-- Opening Marker --

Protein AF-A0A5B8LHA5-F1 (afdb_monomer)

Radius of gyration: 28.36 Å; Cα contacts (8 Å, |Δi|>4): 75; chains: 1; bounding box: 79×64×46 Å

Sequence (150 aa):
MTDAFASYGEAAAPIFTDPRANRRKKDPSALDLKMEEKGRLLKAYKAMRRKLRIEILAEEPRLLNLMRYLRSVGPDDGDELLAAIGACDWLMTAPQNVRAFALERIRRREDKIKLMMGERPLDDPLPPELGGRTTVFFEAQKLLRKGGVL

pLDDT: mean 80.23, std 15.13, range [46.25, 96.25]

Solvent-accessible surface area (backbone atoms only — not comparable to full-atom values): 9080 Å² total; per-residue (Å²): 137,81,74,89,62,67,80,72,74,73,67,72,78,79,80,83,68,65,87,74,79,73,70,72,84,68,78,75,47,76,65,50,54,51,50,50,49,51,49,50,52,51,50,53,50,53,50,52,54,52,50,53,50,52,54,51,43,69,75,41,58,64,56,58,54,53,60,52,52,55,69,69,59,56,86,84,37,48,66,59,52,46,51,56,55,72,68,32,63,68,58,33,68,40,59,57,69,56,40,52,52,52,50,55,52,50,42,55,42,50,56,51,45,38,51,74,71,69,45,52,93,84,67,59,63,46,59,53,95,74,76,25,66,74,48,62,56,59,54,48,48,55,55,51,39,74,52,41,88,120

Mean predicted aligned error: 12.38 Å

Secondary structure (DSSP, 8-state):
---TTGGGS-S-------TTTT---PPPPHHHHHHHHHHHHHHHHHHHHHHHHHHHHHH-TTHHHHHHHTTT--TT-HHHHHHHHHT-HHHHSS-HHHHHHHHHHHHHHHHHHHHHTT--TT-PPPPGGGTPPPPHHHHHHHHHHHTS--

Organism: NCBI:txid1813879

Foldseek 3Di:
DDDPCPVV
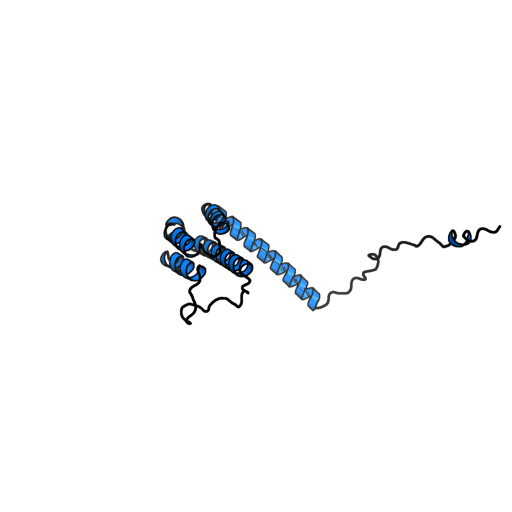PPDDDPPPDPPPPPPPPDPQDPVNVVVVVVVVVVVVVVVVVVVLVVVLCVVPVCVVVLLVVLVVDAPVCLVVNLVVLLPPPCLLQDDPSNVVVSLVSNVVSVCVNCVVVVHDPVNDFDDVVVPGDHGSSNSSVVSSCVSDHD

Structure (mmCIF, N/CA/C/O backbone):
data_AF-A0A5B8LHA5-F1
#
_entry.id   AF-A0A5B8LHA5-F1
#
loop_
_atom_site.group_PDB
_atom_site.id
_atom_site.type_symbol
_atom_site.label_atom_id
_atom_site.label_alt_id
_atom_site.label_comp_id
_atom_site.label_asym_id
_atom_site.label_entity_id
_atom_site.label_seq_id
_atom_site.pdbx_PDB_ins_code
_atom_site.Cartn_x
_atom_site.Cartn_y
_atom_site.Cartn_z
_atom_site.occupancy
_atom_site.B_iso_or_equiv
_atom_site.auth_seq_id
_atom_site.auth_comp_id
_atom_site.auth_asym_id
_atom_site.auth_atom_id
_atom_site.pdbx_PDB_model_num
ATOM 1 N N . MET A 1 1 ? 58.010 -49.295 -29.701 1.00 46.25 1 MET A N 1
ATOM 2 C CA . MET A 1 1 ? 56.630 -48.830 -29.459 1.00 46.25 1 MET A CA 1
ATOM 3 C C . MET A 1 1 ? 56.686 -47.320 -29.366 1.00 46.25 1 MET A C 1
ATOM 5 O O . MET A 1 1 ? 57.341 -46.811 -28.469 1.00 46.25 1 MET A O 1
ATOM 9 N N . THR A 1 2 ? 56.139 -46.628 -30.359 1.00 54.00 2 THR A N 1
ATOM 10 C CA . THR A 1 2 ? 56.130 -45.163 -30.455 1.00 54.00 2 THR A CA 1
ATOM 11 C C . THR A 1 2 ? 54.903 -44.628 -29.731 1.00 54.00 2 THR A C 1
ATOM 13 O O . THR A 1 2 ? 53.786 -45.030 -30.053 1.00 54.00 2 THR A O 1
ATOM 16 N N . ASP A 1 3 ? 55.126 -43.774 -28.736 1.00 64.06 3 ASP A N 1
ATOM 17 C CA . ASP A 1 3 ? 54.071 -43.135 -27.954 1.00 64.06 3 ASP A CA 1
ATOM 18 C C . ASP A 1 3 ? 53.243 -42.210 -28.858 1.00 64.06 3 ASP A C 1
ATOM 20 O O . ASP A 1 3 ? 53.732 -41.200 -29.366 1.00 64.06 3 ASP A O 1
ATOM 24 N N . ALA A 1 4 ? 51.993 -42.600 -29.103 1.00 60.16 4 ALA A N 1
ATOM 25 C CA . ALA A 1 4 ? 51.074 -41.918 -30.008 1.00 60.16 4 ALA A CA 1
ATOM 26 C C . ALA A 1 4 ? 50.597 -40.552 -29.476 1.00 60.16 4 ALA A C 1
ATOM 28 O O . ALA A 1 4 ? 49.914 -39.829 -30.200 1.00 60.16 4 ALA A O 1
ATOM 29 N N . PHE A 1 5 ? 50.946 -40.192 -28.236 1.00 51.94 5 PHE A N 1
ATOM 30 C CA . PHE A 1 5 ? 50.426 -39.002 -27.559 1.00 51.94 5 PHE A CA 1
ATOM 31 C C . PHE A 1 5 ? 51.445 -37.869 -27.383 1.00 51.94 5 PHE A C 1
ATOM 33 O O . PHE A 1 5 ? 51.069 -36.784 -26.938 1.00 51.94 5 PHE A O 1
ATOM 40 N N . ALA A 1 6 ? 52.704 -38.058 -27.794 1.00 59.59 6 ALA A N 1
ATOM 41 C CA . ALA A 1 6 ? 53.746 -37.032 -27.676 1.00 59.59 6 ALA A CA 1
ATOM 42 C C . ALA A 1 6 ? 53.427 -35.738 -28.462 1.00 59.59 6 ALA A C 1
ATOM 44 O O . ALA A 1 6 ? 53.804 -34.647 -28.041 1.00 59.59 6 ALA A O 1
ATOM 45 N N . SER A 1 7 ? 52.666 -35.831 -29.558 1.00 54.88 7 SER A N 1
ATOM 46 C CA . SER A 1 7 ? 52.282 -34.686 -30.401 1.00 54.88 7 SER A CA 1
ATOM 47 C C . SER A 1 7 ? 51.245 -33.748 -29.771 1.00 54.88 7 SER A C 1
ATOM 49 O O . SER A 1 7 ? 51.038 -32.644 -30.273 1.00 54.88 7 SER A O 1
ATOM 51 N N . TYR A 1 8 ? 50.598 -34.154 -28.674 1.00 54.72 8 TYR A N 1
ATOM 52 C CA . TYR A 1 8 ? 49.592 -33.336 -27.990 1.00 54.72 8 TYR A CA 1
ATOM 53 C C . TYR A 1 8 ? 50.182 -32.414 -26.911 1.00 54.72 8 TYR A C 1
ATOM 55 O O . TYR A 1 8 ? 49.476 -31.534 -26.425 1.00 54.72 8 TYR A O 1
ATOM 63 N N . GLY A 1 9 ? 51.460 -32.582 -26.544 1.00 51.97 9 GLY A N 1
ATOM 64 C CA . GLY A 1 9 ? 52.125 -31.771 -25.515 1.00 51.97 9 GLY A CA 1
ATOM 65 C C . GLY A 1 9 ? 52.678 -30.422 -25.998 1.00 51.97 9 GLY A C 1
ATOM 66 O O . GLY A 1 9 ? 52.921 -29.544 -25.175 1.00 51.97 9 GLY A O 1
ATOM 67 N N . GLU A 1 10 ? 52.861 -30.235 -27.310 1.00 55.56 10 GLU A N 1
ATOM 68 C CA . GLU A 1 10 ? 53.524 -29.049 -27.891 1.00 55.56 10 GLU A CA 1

-- Closing Marker --
-- Opening Marker --

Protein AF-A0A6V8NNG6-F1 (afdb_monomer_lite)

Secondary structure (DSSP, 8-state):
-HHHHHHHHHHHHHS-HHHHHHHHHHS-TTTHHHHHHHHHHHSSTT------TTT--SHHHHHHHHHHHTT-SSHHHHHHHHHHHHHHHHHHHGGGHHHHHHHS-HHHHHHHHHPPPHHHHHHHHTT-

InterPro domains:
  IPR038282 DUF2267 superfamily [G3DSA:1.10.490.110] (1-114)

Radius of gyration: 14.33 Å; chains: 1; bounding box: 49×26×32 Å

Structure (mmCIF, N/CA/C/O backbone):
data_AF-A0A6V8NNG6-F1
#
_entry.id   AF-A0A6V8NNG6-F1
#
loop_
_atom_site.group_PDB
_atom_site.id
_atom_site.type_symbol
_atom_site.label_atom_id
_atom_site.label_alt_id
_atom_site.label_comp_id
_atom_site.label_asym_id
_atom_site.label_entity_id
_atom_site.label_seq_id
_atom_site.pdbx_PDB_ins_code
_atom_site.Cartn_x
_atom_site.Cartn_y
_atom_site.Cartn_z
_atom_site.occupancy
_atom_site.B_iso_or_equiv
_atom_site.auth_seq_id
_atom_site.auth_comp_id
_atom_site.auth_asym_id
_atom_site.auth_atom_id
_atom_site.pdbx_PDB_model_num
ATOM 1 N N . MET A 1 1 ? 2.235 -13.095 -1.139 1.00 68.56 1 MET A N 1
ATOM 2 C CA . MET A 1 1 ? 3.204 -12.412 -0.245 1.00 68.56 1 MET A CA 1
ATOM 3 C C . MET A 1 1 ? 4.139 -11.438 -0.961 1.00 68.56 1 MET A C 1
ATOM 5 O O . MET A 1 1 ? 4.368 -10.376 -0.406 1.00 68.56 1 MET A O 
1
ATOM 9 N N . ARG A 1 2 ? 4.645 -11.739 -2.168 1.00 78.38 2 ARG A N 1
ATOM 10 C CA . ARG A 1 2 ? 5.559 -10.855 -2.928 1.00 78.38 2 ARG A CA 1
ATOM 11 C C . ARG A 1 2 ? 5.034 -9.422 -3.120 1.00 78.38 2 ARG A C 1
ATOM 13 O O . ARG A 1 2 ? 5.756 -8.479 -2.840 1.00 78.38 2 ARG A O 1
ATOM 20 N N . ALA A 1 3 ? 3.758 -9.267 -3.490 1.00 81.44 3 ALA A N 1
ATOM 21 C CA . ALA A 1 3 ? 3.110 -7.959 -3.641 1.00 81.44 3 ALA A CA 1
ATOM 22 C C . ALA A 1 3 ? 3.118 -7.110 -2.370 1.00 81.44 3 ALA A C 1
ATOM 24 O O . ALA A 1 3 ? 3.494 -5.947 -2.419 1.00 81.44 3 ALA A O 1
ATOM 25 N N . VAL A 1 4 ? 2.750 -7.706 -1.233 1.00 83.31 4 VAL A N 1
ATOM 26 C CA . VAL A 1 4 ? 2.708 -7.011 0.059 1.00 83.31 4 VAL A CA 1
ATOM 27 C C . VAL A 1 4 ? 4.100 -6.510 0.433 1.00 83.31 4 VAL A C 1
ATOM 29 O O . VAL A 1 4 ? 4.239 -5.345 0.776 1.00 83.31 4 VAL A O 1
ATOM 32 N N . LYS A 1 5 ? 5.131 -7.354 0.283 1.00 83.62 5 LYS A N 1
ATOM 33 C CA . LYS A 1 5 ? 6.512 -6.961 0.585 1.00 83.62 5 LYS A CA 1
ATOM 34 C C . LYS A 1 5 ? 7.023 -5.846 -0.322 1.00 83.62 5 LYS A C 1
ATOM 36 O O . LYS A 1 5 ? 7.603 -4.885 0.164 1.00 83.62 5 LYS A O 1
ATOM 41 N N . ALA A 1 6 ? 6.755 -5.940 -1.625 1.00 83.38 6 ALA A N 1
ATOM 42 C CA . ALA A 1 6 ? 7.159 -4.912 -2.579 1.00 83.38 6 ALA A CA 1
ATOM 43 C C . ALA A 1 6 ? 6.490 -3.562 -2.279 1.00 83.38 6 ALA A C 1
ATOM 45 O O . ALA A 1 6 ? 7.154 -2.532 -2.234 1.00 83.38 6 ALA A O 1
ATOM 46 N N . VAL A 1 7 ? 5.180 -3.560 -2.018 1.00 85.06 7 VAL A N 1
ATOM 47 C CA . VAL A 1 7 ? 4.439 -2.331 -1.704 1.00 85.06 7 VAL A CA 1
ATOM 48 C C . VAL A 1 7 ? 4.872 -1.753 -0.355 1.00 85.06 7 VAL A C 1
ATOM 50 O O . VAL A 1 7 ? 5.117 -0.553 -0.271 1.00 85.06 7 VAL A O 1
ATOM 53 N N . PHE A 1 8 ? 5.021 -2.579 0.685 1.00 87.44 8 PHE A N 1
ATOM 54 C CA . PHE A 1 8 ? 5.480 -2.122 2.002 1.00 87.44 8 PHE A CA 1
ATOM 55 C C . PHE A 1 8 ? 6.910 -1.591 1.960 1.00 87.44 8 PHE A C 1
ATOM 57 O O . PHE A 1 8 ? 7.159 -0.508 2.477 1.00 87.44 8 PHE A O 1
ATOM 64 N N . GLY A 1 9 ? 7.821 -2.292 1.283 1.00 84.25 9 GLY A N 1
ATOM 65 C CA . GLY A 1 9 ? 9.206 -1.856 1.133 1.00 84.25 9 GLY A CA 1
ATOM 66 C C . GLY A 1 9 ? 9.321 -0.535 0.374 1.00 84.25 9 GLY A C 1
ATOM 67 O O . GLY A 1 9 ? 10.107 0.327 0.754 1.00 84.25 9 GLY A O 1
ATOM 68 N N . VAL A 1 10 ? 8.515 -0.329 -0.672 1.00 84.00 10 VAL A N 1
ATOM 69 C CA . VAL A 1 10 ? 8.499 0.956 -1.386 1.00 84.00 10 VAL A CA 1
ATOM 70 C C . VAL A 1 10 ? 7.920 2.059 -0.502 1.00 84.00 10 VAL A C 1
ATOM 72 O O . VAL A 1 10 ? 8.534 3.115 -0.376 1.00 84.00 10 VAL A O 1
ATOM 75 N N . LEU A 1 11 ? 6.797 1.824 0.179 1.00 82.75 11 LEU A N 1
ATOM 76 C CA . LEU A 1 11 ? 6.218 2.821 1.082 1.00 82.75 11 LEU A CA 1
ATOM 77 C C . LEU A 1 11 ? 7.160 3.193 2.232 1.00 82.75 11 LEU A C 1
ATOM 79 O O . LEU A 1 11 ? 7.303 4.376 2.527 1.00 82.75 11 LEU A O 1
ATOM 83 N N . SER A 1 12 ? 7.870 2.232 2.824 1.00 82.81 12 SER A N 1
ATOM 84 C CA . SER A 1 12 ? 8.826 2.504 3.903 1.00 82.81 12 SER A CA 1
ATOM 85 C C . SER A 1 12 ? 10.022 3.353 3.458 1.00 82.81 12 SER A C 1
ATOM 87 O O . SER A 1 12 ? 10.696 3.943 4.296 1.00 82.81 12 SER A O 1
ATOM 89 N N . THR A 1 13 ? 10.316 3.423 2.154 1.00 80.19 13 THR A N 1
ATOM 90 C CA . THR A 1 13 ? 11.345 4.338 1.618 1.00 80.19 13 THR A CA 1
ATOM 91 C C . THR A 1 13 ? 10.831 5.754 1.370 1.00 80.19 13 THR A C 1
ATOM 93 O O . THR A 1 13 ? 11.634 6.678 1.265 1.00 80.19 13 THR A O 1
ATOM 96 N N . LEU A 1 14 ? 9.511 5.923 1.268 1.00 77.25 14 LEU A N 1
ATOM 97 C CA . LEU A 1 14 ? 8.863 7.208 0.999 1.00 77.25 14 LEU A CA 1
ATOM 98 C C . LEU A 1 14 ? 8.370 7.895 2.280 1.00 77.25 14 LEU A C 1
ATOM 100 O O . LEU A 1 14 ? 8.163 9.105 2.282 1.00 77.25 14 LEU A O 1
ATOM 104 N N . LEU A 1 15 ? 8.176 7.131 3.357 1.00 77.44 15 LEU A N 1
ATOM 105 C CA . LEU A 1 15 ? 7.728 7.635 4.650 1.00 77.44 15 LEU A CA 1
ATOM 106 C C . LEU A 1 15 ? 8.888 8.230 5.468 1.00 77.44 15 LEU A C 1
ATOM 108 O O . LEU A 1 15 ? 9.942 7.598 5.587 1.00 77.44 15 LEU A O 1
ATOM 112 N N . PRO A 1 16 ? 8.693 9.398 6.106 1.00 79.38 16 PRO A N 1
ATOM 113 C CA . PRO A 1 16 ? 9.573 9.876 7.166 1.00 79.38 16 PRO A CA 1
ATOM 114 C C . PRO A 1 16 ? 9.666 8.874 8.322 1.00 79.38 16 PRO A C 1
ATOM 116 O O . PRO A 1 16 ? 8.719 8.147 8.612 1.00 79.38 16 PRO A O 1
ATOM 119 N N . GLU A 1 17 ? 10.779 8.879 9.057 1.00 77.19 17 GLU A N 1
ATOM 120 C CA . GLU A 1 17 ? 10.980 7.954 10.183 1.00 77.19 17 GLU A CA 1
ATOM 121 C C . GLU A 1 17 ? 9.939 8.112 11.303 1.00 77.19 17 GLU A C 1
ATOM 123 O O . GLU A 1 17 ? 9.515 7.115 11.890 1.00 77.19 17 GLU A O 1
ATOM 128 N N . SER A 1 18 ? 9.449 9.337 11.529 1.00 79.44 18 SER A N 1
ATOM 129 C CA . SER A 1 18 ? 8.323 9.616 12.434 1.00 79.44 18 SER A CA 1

-- Closing Marker --
-- Opening Marker --

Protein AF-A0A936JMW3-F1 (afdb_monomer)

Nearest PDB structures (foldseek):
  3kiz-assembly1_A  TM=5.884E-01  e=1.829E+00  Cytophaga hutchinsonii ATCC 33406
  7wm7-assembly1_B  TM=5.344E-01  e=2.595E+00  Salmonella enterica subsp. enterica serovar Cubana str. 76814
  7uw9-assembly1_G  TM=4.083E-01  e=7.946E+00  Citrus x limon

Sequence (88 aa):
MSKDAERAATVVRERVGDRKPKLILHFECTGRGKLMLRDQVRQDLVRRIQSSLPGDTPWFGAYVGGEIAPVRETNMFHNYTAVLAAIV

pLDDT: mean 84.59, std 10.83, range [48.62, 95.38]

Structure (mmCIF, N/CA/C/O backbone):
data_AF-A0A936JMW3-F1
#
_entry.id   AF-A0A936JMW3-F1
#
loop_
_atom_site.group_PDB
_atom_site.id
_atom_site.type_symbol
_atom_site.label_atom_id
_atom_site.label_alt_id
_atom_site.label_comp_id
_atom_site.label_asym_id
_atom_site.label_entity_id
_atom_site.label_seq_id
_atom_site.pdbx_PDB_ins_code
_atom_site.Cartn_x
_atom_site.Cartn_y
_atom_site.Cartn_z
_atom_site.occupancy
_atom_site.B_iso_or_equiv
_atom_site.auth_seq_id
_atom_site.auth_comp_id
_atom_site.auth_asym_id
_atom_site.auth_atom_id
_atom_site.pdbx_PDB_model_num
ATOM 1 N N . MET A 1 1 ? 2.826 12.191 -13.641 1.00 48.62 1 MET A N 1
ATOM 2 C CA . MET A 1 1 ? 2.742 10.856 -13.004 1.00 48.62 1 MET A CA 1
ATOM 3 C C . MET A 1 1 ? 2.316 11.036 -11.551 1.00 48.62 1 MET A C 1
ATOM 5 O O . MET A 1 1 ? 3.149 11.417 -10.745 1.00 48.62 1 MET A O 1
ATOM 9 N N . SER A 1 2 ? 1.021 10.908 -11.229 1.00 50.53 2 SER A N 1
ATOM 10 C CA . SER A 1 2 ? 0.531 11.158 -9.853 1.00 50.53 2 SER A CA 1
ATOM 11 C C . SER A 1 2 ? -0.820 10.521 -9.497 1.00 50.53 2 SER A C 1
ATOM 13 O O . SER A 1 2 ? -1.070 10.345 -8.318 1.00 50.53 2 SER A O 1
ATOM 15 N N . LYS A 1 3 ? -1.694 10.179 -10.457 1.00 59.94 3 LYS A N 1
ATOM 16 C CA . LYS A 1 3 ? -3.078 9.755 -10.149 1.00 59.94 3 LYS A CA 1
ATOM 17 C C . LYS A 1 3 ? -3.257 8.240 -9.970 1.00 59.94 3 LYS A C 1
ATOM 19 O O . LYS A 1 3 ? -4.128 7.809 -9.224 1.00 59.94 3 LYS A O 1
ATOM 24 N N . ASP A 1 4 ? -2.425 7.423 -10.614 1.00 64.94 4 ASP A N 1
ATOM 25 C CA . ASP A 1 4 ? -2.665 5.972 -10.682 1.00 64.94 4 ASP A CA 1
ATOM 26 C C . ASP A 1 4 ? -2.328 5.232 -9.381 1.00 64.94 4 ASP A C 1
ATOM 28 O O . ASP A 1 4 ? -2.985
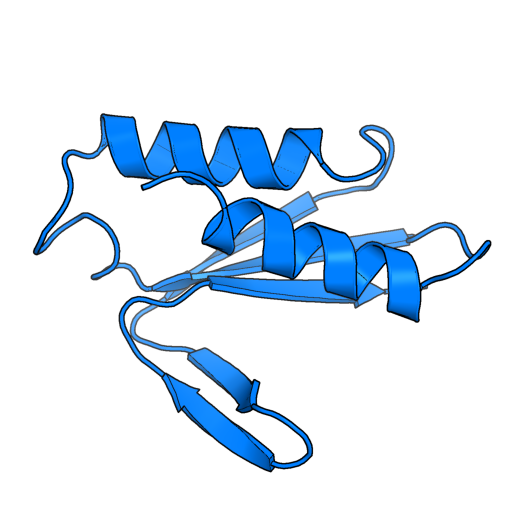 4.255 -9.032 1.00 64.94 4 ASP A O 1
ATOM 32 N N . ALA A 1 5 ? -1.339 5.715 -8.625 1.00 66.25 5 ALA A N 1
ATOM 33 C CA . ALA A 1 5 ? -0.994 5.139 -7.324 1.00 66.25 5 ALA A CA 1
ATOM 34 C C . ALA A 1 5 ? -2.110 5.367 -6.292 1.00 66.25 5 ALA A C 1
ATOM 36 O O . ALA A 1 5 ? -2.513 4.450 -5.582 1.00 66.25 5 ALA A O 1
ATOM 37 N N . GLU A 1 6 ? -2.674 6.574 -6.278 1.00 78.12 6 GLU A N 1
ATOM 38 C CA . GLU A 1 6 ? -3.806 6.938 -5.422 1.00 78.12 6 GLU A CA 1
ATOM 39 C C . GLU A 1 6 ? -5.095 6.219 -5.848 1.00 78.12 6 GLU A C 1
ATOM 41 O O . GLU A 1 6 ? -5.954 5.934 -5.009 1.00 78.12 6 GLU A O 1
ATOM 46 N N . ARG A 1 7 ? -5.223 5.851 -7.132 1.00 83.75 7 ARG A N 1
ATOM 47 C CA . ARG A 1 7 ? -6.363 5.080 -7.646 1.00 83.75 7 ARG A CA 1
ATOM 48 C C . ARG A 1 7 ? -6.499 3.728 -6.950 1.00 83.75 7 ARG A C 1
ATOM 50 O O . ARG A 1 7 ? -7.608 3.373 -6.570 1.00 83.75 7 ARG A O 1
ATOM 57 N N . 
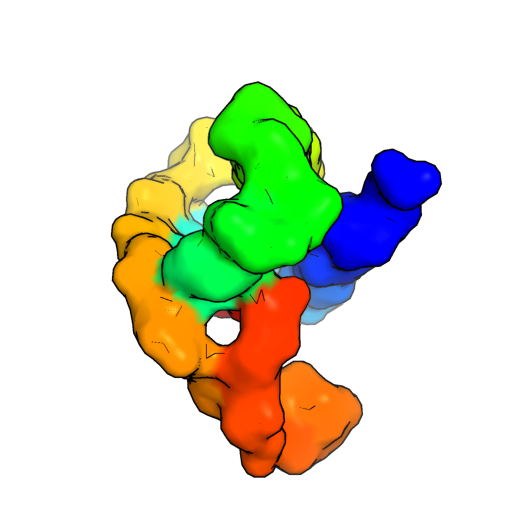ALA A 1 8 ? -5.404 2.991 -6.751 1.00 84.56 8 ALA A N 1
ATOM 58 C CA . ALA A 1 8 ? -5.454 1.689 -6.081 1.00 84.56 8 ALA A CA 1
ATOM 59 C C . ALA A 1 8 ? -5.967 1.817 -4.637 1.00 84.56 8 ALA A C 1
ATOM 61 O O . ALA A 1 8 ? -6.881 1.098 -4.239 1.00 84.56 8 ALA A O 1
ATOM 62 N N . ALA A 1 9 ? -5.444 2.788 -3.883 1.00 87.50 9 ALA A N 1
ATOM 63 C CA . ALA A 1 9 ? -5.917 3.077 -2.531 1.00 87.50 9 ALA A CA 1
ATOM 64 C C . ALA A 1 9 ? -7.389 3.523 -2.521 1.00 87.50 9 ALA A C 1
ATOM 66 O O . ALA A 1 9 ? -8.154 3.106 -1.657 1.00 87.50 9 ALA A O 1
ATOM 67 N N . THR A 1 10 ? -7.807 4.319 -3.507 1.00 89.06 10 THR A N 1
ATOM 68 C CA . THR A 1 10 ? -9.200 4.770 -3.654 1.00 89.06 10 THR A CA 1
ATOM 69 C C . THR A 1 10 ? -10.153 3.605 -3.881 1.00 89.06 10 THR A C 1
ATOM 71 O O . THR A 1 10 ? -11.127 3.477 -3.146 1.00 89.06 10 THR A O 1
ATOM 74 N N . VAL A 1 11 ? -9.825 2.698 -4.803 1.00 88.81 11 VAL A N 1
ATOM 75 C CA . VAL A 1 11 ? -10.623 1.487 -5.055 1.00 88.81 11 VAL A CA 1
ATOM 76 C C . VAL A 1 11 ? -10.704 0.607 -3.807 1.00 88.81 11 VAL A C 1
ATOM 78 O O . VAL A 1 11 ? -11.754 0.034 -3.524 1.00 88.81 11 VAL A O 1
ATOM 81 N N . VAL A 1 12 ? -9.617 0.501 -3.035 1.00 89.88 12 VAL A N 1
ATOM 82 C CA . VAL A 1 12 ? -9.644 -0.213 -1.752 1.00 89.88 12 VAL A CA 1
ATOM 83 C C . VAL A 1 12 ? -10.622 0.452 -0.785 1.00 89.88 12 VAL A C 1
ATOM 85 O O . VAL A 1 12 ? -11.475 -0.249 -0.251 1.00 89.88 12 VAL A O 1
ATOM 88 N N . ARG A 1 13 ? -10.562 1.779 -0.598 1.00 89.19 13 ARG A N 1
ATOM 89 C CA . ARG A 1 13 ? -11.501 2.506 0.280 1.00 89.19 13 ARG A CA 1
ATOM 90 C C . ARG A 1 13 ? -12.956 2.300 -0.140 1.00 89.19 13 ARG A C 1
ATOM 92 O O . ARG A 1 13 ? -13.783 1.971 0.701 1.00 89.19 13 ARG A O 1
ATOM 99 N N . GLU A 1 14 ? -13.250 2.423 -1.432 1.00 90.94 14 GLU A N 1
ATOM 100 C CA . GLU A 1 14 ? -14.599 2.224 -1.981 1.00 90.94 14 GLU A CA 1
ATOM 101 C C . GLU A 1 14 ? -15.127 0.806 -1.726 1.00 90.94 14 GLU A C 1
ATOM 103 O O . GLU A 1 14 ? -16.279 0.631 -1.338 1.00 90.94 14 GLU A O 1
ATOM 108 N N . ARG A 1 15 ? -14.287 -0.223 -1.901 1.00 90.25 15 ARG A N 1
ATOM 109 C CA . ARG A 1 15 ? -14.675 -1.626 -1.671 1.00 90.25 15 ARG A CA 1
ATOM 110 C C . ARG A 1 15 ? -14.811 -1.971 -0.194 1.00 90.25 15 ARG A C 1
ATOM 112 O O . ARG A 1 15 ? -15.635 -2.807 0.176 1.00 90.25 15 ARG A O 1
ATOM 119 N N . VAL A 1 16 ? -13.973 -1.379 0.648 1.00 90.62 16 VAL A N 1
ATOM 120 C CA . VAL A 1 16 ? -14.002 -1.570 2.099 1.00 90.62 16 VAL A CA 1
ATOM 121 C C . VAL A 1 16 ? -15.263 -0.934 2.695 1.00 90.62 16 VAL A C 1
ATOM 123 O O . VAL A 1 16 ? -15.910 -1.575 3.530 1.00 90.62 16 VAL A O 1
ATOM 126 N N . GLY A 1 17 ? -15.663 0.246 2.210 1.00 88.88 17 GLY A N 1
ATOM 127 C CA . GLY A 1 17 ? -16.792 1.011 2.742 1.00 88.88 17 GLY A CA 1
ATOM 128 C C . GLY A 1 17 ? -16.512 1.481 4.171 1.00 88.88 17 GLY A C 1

-- Closing Marker --

» **What you need to do**: Read the listing above, then copy every line that includes the string "chains".

» **Output of the exercise**:
Radius of gyration: 28.36 Å; Cα contacts (8 Å, |Δi|>4): 75; chains: 1; bounding box: 79×64×46 Å
Radius of gyration: 14.33 Å; chains: 1; bounding box: 49×26×32 Å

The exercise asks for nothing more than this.